Kleine Geschenke erhalten die Freundschaft. Was zumindest ein Sprichwort besagt, könnte auch für die Medizin gelten. Forscher aus Princeton haben in China untersucht, ob Präsente dort die Qualität der ärztlichen Versorgung erhöhen.

Von Volkart Wildermuth | 23.12.2013
    "In China gehen die Patienten auch mit kleinen Problemen in die Klinik. Kleine Geschenke sind dabei durchaus üblich."
    Das zeigte eine Umfrage unter Ärzten, die die Wirtschaftswissenschaftlerin Janet Currie in Peking organisiert hatte.
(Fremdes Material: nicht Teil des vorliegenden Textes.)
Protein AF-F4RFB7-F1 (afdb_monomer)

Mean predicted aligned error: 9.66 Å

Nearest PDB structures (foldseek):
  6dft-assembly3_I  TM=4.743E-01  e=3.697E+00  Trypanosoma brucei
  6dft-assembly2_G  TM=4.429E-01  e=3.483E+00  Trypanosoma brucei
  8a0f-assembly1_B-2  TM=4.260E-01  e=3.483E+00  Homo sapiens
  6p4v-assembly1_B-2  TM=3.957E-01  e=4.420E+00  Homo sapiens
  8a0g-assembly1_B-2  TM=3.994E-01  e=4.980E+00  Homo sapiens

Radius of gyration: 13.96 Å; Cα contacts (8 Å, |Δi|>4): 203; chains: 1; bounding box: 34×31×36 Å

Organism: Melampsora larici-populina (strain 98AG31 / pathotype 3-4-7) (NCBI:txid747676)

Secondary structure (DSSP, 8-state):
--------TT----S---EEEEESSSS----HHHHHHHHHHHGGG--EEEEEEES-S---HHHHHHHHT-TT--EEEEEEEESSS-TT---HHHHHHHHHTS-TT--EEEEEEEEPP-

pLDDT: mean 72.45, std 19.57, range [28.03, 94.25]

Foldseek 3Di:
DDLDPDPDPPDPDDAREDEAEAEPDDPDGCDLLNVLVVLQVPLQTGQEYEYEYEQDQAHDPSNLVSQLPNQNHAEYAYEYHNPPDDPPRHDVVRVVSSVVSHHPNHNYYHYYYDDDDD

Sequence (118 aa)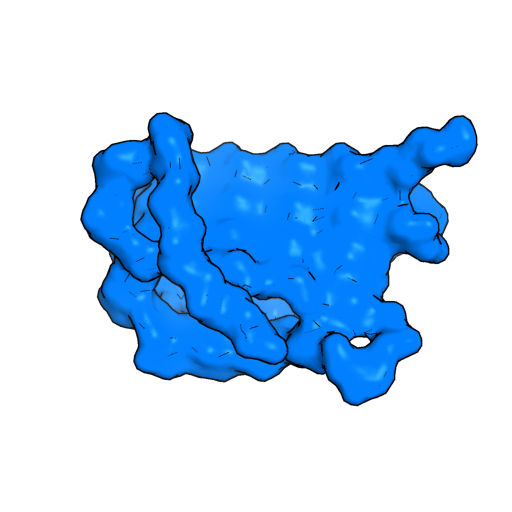:
MTISTVHSNYLKTTGIEINFQVRQGQPTPTTLDEVATLINLIGTNIKTLRITFIDYKTISPSLIKSIGNLKKLKSIEILFMNGKLNNQNYDPNALSSLLGVLPAKLEHLHLYHYPRTI

Solvent-accessible surface area (backbone atoms only — not comparable to full-atom values): 6867 Å² total; per-residue (Å²): 138,75,91,60,87,75,84,55,95,86,58,99,63,99,52,50,64,50,74,47,72,30,49,70,92,57,100,81,40,64,46,57,59,54,51,18,50,52,40,62,74,61,26,88,60,27,25,36,43,39,42,36,40,31,46,60,44,68,62,48,69,58,29,36,55,32,56,42,62,22,80,57,30,29,34,41,37,42,34,40,38,33,83,79,49,66,100,77,58,63,43,65,65,42,51,50,54,40,62,72,35,54,43,93,70,50,78,43,82,44,82,47,76,49,74,65,82,128

Structure (mmCIF, N/CA/C/O backbone):
data_AF-F4RFB7-F1
#
_entry.id   AF-F4RFB7-F1
#
loop_
_atom_site.group_PDB
_atom_site.id
_atom_site.type_symbol
_atom_site.label_atom_id
_atom_site.label_alt_id
_atom_site.label_comp_id
_atom_site.label_asym_id
_atom_site.label_entity_id
_atom_site.label_seq_id
_atom_site.pdbx_PDB_ins_code
_atom_site.Cartn_x
_atom_site.Cartn_y
_atom_site.Cartn_z
_atom_site.occupancy
_atom_site.B_iso_or_equiv
_atom_site.auth_seq_id
_atom_site.auth_comp_id
_atom_site.auth_asym_id
_atom_site.auth_atom_id
_atom_site.pdbx_PDB_model_num
ATOM 1 N N . MET A 1 1 ? -8.264 5.850 -16.705 1.00 32.81 1 MET A N 1
ATOM 2 C CA . MET A 1 1 ? -8.497 5.633 -15.262 1.00 32.81 1 MET A CA 1
ATOM 3 C C . MET A 1 1 ? -9.868 4.999 -15.118 1.00 32.81 1 MET A C 1
ATOM 5 O O . MET A 1 1 ? -10.843 5.652 -15.457 1.00 32.81 1 MET A O 1
ATOM 9 N N . THR A 1 2 ? -9.946 3.739 -14.691 1.00 28.03 2 THR A N 1
ATOM 10 C CA . THR A 1 2 ? -11.234 3.065 -14.469 1.00 28.03 2 THR A CA 1
ATOM 11 C C . THR A 1 2 ? -11.427 2.919 -12.968 1.00 28.03 2 THR A C 1
ATOM 13 O O . THR A 1 2 ? -10.884 2.002 -12.358 1.00 28.03 2 THR A O 1
ATOM 16 N N . ILE A 1 3 ? -12.161 3.850 -12.355 1.00 32.06 3 ILE A N 1
ATOM 17 C CA . ILE A 1 3 ? -12.637 3.671 -10.981 1.00 32.06 3 ILE A CA 1
ATOM 18 C C . ILE A 1 3 ? -13.747 2.628 -11.069 1.00 32.06 3 ILE A C 1
ATOM 20 O O . ILE A 1 3 ? -14.865 2.925 -11.475 1.00 32.06 3 ILE A O 1
ATOM 24 N N . SER A 1 4 ? -13.395 1.381 -10.784 1.00 30.19 4 SER A N 1
ATOM 25 C CA . SER A 1 4 ? -14.331 0.262 -10.817 1.00 30.19 4 SER A CA 1
ATOM 26 C C . SER A 1 4 ? -14.711 -0.050 -9.380 1.00 30.19 4 SER A C 1
ATOM 28 O O . SER A 1 4 ? -13.843 -0.403 -8.585 1.00 30.19 4 SER A O 1
ATOM 30 N N . THR A 1 5 ? -15.989 0.067 -9.029 1.00 31.78 5 THR A N 1
ATOM 31 C CA . THR A 1 5 ? -16.510 -0.474 -7.768 1.00 31.78 5 THR A CA 1
ATOM 32 C C . THR A 1 5 ? -16.620 -1.987 -7.934 1.00 31.78 5 THR A C 1
ATOM 34 O O . THR A 1 5 ? -17.670 -2.512 -8.301 1.00 31.78 5 THR A O 1
ATOM 37 N N . VAL A 1 6 ? -15.508 -2.703 -7.771 1.00 30.73 6 VAL A N 1
ATOM 38 C CA . VAL A 1 6 ? -15.518 -4.161 -7.896 1.00 30.73 6 VAL A CA 1
ATOM 39 C C . VAL A 1 6 ? -16.141 -4.728 -6.624 1.00 30.73 6 VAL A C 1
ATOM 41 O O . VAL A 1 6 ? -15.562 -4.658 -5.549 1.00 30.73 6 VAL A O 1
ATOM 44 N N .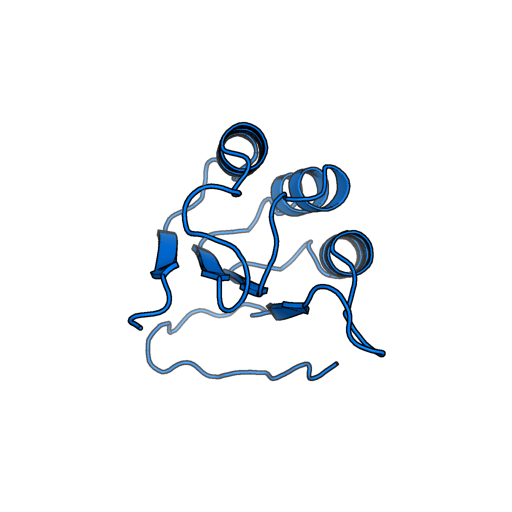 HIS A 1 7 ? -17.344 -5.288 -6.735 1.00 28.62 7 HIS A N 1
ATOM 45 C CA . HIS A 1 7 ? -17.874 -6.164 -5.694 1.00 28.62 7 HIS A CA 1
ATOM 46 C C . HIS A 1 7 ? -17.167 -7.514 -5.837 1.00 28.62 7 HIS A C 1
ATOM 48 O O . HIS A 1 7 ? -17.609 -8.393 -6.574 1.00 28.62 7 HIS A O 1
ATOM 54 N N . SER A 1 8 ? -16.010 -7.655 -5.191 1.00 32.56 8 SER A N 1
ATOM 55 C CA . SER A 1 8 ? -15.341 -8.948 -5.071 1.00 32.56 8 SER A CA 1
ATOM 56 C C . SER A 1 8 ? -16.141 -9.844 -4.125 1.00 32.56 8 SER A C 1
ATOM 58 O O . SER A 1 8 ? -16.343 -9.511 -2.958 1.00 32.56 8 SER A O 1
ATOM 60 N N . ASN A 1 9 ? -16.552 -11.021 -4.606 1.00 31.88 9 ASN A N 1
ATOM 61 C CA . ASN A 1 9 ? -17.258 -12.037 -3.814 1.00 31.88 9 ASN A CA 1
ATOM 62 C C . ASN A 1 9 ? -16.431 -12.600 -2.636 1.00 31.88 9 ASN A C 1
ATOM 64 O O . ASN A 1 9 ? -16.949 -13.403 -1.863 1.00 31.88 9 ASN A O 1
ATOM 68 N N . TYR A 1 10 ? -15.168 -12.187 -2.478 1.00 35.44 10 TYR A N 1
ATOM 69 C CA . TYR A 1 10 ? -14.264 -12.685 -1.440 1.00 35.44 10 TYR A CA 1
ATOM 70 C C . TYR A 1 10 ? -14.192 -11.823 -0.175 1.00 35.44 10 TYR A C 1
ATOM 72 O O . TYR A 1 10 ? -13.677 -12.296 0.835 1.00 35.44 10 TYR A O 1
ATOM 80 N N . LEU A 1 11 ? -14.723 -10.596 -0.171 1.00 37.25 11 LEU A N 1
ATOM 81 C CA . LEU A 1 11 ? -14.668 -9.722 1.004 1.00 37.25 11 LEU A CA 1
ATOM 82 C C . LEU A 1 11 ? -15.994 -8.972 1.178 1.00 37.25 11 LEU A C 1
ATOM 84 O O . LEU A 1 11 ? -16.240 -7.938 0.564 1.00 37.25 11 LEU A O 1
ATOM 88 N N . LYS A 1 12 ? -16.853 -9.479 2.070 1.00 34.03 12 LYS A N 1
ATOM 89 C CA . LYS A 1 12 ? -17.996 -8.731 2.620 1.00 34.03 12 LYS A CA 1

Die Direktorin des Zentrums für Gesundheit und Wohlbefinden der Universität Princeton witterte daraufhin die Chance, den Einfluss von Geschenken im Alltag zu überprüfen. Gemeinsam mit Forschern der Universität Peking schickte sie Studenten in 80 Kliniken im Großraum Peking wo sie sich bei mehr als 100 Ärzten mit milden Erkältungssymptomen vorstellten, die eigentlich nur Ruhe und ausreichend Flüssigkeitszufuhr erfordern. Erfahrungsgemäß verschreiben viele Ärzte trotzdem Antibiotika, die in diesem Fall wenig helfen. Janet Currie wollte wissen, was passiert, wenn die vorgeblichen Patienten vor der Behandlung ein kleines Geschenk überreichen.
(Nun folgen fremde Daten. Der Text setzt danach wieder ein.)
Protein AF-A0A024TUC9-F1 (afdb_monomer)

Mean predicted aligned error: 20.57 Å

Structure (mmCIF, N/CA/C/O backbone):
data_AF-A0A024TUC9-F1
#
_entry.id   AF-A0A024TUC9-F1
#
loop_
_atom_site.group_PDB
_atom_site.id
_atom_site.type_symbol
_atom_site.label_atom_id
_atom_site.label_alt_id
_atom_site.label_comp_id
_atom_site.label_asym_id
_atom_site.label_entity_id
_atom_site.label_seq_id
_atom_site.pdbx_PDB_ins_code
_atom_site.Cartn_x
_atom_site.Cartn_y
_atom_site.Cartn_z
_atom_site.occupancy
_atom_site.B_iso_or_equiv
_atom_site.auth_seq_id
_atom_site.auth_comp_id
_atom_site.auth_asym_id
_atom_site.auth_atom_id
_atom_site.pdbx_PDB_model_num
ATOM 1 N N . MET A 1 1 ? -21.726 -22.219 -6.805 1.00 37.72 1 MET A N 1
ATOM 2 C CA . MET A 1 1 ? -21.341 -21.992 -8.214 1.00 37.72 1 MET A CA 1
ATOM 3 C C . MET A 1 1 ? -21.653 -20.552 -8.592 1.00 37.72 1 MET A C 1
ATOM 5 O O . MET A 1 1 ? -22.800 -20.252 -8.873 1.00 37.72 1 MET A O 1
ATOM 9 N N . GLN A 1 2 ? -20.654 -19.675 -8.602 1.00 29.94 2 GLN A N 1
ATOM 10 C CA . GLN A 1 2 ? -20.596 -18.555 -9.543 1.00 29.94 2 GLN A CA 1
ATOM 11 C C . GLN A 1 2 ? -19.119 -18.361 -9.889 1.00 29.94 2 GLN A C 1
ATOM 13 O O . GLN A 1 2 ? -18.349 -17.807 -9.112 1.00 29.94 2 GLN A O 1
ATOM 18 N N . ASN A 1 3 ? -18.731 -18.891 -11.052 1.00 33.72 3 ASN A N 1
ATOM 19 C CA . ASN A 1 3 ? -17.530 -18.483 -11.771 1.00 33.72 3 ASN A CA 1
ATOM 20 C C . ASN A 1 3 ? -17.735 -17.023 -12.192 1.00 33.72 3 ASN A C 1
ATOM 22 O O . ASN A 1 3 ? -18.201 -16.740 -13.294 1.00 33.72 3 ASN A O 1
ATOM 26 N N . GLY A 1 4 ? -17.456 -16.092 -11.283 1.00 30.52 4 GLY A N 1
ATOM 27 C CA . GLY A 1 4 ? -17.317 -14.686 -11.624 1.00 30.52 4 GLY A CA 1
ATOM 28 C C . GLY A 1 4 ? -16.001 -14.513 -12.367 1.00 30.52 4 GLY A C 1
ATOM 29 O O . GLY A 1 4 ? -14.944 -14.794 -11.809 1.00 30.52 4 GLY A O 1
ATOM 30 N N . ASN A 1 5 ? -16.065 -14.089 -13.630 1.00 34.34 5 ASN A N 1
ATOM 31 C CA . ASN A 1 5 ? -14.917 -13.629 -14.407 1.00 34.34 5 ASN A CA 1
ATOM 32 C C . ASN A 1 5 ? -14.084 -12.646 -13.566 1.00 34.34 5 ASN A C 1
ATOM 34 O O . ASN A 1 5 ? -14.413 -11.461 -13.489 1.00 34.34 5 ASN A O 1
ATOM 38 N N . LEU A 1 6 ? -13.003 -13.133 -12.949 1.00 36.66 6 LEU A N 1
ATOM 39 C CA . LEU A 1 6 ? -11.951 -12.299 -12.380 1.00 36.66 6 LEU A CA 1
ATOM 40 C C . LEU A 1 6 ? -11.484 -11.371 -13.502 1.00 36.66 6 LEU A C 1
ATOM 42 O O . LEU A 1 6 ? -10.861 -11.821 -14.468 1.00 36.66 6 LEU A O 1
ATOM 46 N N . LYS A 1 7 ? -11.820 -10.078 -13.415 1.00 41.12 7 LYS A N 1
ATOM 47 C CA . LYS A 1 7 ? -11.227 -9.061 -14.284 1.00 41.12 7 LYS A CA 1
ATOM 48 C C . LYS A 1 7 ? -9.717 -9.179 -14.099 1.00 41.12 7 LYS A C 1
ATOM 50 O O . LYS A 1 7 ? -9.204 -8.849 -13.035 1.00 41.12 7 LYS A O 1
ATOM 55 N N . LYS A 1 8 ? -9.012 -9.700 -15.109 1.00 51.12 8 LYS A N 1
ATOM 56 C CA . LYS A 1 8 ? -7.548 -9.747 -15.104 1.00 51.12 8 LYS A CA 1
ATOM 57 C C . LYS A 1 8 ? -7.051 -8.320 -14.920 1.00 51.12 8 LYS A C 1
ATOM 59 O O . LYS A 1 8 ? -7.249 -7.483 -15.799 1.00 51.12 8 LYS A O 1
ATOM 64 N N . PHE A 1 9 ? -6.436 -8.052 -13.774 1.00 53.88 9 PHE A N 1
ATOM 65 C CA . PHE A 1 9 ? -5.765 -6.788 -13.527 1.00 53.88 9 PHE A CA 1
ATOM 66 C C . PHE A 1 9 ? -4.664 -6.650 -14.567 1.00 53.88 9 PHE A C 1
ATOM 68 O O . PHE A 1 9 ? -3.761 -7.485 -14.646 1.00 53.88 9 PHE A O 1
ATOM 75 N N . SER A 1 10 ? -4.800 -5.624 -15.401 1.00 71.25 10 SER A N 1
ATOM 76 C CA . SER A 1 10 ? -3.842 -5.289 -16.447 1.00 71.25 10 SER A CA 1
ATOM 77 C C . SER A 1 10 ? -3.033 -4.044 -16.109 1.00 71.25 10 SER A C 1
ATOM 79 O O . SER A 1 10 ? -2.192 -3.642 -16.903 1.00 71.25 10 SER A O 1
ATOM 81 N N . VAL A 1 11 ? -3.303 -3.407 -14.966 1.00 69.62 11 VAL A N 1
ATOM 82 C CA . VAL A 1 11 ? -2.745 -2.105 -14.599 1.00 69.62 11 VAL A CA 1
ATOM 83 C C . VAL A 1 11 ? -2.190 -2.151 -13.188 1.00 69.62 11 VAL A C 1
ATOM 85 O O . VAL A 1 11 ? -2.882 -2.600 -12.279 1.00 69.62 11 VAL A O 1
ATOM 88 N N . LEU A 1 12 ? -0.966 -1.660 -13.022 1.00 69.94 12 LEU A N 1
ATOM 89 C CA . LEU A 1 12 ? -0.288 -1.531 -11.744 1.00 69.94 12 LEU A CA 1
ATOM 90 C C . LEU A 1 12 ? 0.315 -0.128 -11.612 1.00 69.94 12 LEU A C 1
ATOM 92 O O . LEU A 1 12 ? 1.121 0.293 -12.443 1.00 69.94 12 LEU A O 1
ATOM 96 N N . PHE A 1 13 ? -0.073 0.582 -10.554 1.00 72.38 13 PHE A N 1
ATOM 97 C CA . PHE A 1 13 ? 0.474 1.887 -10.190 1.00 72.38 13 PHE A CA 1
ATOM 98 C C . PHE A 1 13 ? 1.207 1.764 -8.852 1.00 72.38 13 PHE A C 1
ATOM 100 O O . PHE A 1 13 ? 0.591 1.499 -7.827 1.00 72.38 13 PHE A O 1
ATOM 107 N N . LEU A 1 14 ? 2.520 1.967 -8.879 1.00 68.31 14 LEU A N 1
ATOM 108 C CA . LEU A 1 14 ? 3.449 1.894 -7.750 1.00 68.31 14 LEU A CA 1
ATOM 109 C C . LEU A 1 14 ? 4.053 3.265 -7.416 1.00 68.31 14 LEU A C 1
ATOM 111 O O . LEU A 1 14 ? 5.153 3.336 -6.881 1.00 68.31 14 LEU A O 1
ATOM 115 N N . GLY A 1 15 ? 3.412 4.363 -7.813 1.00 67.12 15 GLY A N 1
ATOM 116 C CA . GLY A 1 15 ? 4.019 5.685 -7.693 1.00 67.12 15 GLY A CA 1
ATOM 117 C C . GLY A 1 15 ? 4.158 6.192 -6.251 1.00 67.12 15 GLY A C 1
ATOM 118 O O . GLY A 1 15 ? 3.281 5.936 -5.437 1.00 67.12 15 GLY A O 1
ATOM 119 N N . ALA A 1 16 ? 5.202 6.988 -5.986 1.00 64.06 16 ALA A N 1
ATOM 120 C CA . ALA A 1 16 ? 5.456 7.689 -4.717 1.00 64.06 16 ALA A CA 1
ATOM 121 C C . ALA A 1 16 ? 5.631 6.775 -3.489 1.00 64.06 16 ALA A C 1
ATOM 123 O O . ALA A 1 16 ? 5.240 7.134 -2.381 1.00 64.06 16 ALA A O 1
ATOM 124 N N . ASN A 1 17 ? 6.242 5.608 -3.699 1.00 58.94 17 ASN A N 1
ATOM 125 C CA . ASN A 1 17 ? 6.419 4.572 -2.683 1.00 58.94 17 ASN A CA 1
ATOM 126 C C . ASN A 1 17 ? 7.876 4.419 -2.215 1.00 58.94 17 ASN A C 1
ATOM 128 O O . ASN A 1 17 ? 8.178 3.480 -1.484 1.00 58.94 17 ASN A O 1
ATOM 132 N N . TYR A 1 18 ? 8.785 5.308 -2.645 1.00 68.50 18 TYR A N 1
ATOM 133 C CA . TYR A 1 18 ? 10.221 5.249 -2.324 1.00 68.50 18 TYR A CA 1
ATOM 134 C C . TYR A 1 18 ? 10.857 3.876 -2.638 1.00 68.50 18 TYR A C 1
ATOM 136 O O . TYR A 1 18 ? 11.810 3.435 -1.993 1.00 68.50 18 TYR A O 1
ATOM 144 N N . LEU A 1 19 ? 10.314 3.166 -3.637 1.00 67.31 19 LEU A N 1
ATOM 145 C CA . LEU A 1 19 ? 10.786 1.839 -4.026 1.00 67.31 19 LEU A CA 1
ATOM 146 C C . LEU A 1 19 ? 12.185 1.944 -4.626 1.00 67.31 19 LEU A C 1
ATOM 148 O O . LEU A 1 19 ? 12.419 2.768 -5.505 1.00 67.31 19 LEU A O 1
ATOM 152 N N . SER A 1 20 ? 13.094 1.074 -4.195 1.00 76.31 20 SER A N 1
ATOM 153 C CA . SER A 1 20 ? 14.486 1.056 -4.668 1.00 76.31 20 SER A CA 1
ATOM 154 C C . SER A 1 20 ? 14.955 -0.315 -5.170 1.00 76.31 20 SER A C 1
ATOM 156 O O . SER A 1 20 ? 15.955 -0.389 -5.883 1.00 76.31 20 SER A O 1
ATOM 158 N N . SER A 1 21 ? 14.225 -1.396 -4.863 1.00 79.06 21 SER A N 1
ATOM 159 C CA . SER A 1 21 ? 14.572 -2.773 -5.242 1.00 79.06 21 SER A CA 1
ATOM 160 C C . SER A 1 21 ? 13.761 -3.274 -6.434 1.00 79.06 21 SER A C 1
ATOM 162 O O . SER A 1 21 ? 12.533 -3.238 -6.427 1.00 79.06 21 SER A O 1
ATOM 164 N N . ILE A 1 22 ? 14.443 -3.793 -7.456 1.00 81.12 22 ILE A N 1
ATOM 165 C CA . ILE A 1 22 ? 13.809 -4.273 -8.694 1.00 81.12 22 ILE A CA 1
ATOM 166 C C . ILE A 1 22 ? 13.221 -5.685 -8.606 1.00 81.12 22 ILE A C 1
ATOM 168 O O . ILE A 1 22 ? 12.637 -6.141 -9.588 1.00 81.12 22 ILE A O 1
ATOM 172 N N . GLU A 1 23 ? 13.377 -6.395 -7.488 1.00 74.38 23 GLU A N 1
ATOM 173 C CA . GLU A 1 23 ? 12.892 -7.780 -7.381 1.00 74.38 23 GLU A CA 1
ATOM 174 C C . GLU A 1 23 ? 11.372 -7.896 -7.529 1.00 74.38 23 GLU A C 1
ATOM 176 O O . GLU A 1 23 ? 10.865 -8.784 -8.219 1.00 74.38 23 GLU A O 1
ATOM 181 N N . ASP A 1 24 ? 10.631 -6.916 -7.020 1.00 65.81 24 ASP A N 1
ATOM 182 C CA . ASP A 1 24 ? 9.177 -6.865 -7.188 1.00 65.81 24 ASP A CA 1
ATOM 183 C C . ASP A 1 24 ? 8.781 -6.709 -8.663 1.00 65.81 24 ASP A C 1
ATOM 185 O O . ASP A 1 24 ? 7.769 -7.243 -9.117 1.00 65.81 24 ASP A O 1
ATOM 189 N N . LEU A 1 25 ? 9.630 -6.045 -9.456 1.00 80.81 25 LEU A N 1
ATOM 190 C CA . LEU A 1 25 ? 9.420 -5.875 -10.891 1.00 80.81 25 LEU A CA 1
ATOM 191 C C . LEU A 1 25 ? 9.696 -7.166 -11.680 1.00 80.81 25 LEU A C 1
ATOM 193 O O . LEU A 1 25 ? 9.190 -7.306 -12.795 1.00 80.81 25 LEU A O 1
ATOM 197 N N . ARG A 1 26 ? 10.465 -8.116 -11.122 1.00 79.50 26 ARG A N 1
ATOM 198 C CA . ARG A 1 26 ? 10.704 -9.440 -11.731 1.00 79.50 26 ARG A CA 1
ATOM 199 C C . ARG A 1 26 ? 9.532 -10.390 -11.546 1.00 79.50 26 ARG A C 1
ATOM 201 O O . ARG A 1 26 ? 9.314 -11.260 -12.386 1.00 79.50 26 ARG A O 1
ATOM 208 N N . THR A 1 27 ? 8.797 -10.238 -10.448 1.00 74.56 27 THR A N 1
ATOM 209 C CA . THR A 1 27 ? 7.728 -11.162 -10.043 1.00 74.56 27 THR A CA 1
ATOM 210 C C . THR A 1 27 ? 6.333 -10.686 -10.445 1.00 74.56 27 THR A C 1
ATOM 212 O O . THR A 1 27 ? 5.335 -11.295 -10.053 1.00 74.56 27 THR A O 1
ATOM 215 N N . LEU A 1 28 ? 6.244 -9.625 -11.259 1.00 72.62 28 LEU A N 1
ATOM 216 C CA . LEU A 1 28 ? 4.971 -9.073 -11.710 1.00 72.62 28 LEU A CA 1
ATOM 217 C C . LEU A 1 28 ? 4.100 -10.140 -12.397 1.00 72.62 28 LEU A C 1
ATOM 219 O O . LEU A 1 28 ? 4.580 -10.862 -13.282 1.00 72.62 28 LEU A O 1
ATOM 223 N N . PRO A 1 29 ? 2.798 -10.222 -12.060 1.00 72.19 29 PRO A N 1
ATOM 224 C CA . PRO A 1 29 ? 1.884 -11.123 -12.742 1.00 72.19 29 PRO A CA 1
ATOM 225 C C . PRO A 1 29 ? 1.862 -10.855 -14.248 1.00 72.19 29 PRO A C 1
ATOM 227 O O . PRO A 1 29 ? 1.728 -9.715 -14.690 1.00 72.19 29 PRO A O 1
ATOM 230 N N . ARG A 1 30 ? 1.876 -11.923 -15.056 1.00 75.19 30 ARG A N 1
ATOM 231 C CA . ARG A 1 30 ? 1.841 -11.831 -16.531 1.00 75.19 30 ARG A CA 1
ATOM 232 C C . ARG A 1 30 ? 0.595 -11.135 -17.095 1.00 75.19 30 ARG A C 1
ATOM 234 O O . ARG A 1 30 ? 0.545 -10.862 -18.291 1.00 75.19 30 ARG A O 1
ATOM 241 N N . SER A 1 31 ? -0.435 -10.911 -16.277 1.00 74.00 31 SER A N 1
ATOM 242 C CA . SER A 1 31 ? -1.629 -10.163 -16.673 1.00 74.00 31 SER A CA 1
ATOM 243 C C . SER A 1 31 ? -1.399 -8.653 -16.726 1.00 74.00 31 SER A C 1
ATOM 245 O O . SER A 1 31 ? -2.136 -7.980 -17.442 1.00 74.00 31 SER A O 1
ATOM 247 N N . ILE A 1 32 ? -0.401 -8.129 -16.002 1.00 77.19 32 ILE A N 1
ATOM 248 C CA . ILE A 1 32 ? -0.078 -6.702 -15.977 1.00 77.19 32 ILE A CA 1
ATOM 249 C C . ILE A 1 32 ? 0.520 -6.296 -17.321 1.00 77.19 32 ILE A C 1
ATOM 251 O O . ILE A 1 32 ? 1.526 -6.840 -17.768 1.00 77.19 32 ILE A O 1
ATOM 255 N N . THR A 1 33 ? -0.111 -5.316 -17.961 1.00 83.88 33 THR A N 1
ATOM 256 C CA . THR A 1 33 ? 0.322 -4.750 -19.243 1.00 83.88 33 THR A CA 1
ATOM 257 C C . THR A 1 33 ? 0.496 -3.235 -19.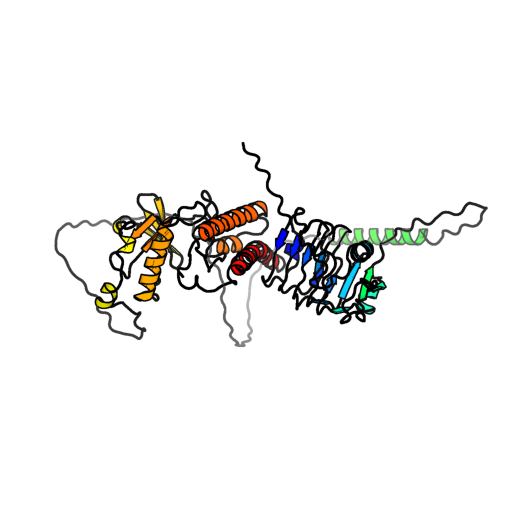169 1.00 83.88 33 THR A C 1
ATOM 259 O O . THR A 1 33 ? 0.903 -2.615 -20.145 1.00 83.88 33 THR A O 1
ATOM 262 N N . ARG A 1 34 ? 0.170 -2.596 -18.047 1.00 80.25 34 ARG A N 1
ATOM 263 C CA . ARG A 1 34 ? 0.313 -1.156 -17.827 1.00 80.25 34 ARG A CA 1
ATOM 264 C C . ARG A 1 34 ? 0.961 -0.949 -16.471 1.00 80.25 34 ARG A C 1
ATOM 266 O O . ARG A 1 34 ? 0.415 -1.400 -15.467 1.00 80.25 34 ARG A O 1
ATOM 273 N N . LEU A 1 35 ? 2.107 -0.288 -16.450 1.00 83.19 35 LEU A N 1
ATOM 274 C CA . LEU A 1 35 ? 2.936 -0.146 -15.265 1.00 83.19 35 LEU A CA 1
ATOM 275 C C . LEU A 1 35 ? 3.318 1.321 -15.064 1.00 83.19 35 LEU A C 1
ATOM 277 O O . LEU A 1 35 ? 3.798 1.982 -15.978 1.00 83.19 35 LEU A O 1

    "Es war nur ein kleines Lesezeichen aus Papier, kaum etwas wert. Dabei sagten sie: 'Ich will ihnen das als Zeichen meiner Anerkennung geben'. Wenn ein Geschenk überreicht wurde, verschrieben die Ärzte seltener nutzlose Antibiotika. Außerdem waren sie zu diesen Patienten messbar freundlicher. Das Geschenk hatte wirklich einen Einfluss."
    Zudem nahmen sich die Ärzte mehr Zeit als sonst üblich für die generösen Patienten. Dieser Effekt übertrug sich sogar auf den nächsten Kranken, wenn der von dem großzügigen Patienten als enger Freund vorgestellt wurde. Das mussten dann allerdings die nächsten in der Warteschlange ausbaden.
    "Weil der Arzt sich schon etwas länger mit dem Patienten mit Geschenk beschäftigt hatte und vielleicht auch noch mit dessen Freund, hatte er für den folgenden Patienten weniger Zeit."
    Gerade Zeit ist im Klinikalltag eine begrenzte Ressource und offenbar genügen schon kleine Gaben um sie zu den eigenen Gunsten umzuverteilen. Ein Effekt, der sicher nicht auf China beschränkt ist, meint Janet Currie.
    "Ich glaube, die Leute wollen sich natürlicherweise revanchieren. Also in Deutschland würde ein Geschenk wohl seltsam wirken. Aber wenn sie freundlich zum Arzt sind, ihn wissen lassen, wie sehr sie seine Arbeit schätzen, dann würden sie wohl besser behandelt."
    Diesen Effekt kann man als Patient ausnutzen. Er wird ganz sicher auch von den Pharmaunternehmen eingesetzt. Große Geschenke und als Fortbildung getarnte Fernreisen sind inzwischen im medizinischen Sektor verpönt. Aber ein Kuli mit dem passenden Markennamen wird von Pharmavertretern immer noch gerne überreicht und gerne entgegengenommen.
    "Viele Ärzte sagen, es ist lächerlich zu glauben, dass diese kleinen Geschenke der Pharmaindustrie ihr Verhalten beeinflussen. Aber unser Experiment zeigt: Auch kleine Geschenke zeigen Wirkung."
    Für Ärzte und sicher auch für Journalisten heißt das: bewusst gegensteuern oder den Kuli erst gar nicht annehmen. Bleibt die Frage, ob nicht auch Weihnachtsgeschenke im Grund als eine verdeckte Form der Beeinflussung entlarvt werden müssen. Nein, meint Janet Currie, schließlich ist der Versuch der gegenseitigen Einflussnahme ein ganz normaler Bestandteil jeder Beziehung unter Menschen.
    "Die Moral des Ganzen lautet: Selbst ein kleines Geschenk zeigt, dass man jemanden schätzt und das regt eine positive Reaktion an. Also im Zweifelsfall ist ein kleines Geschenk immer eine gute Sache."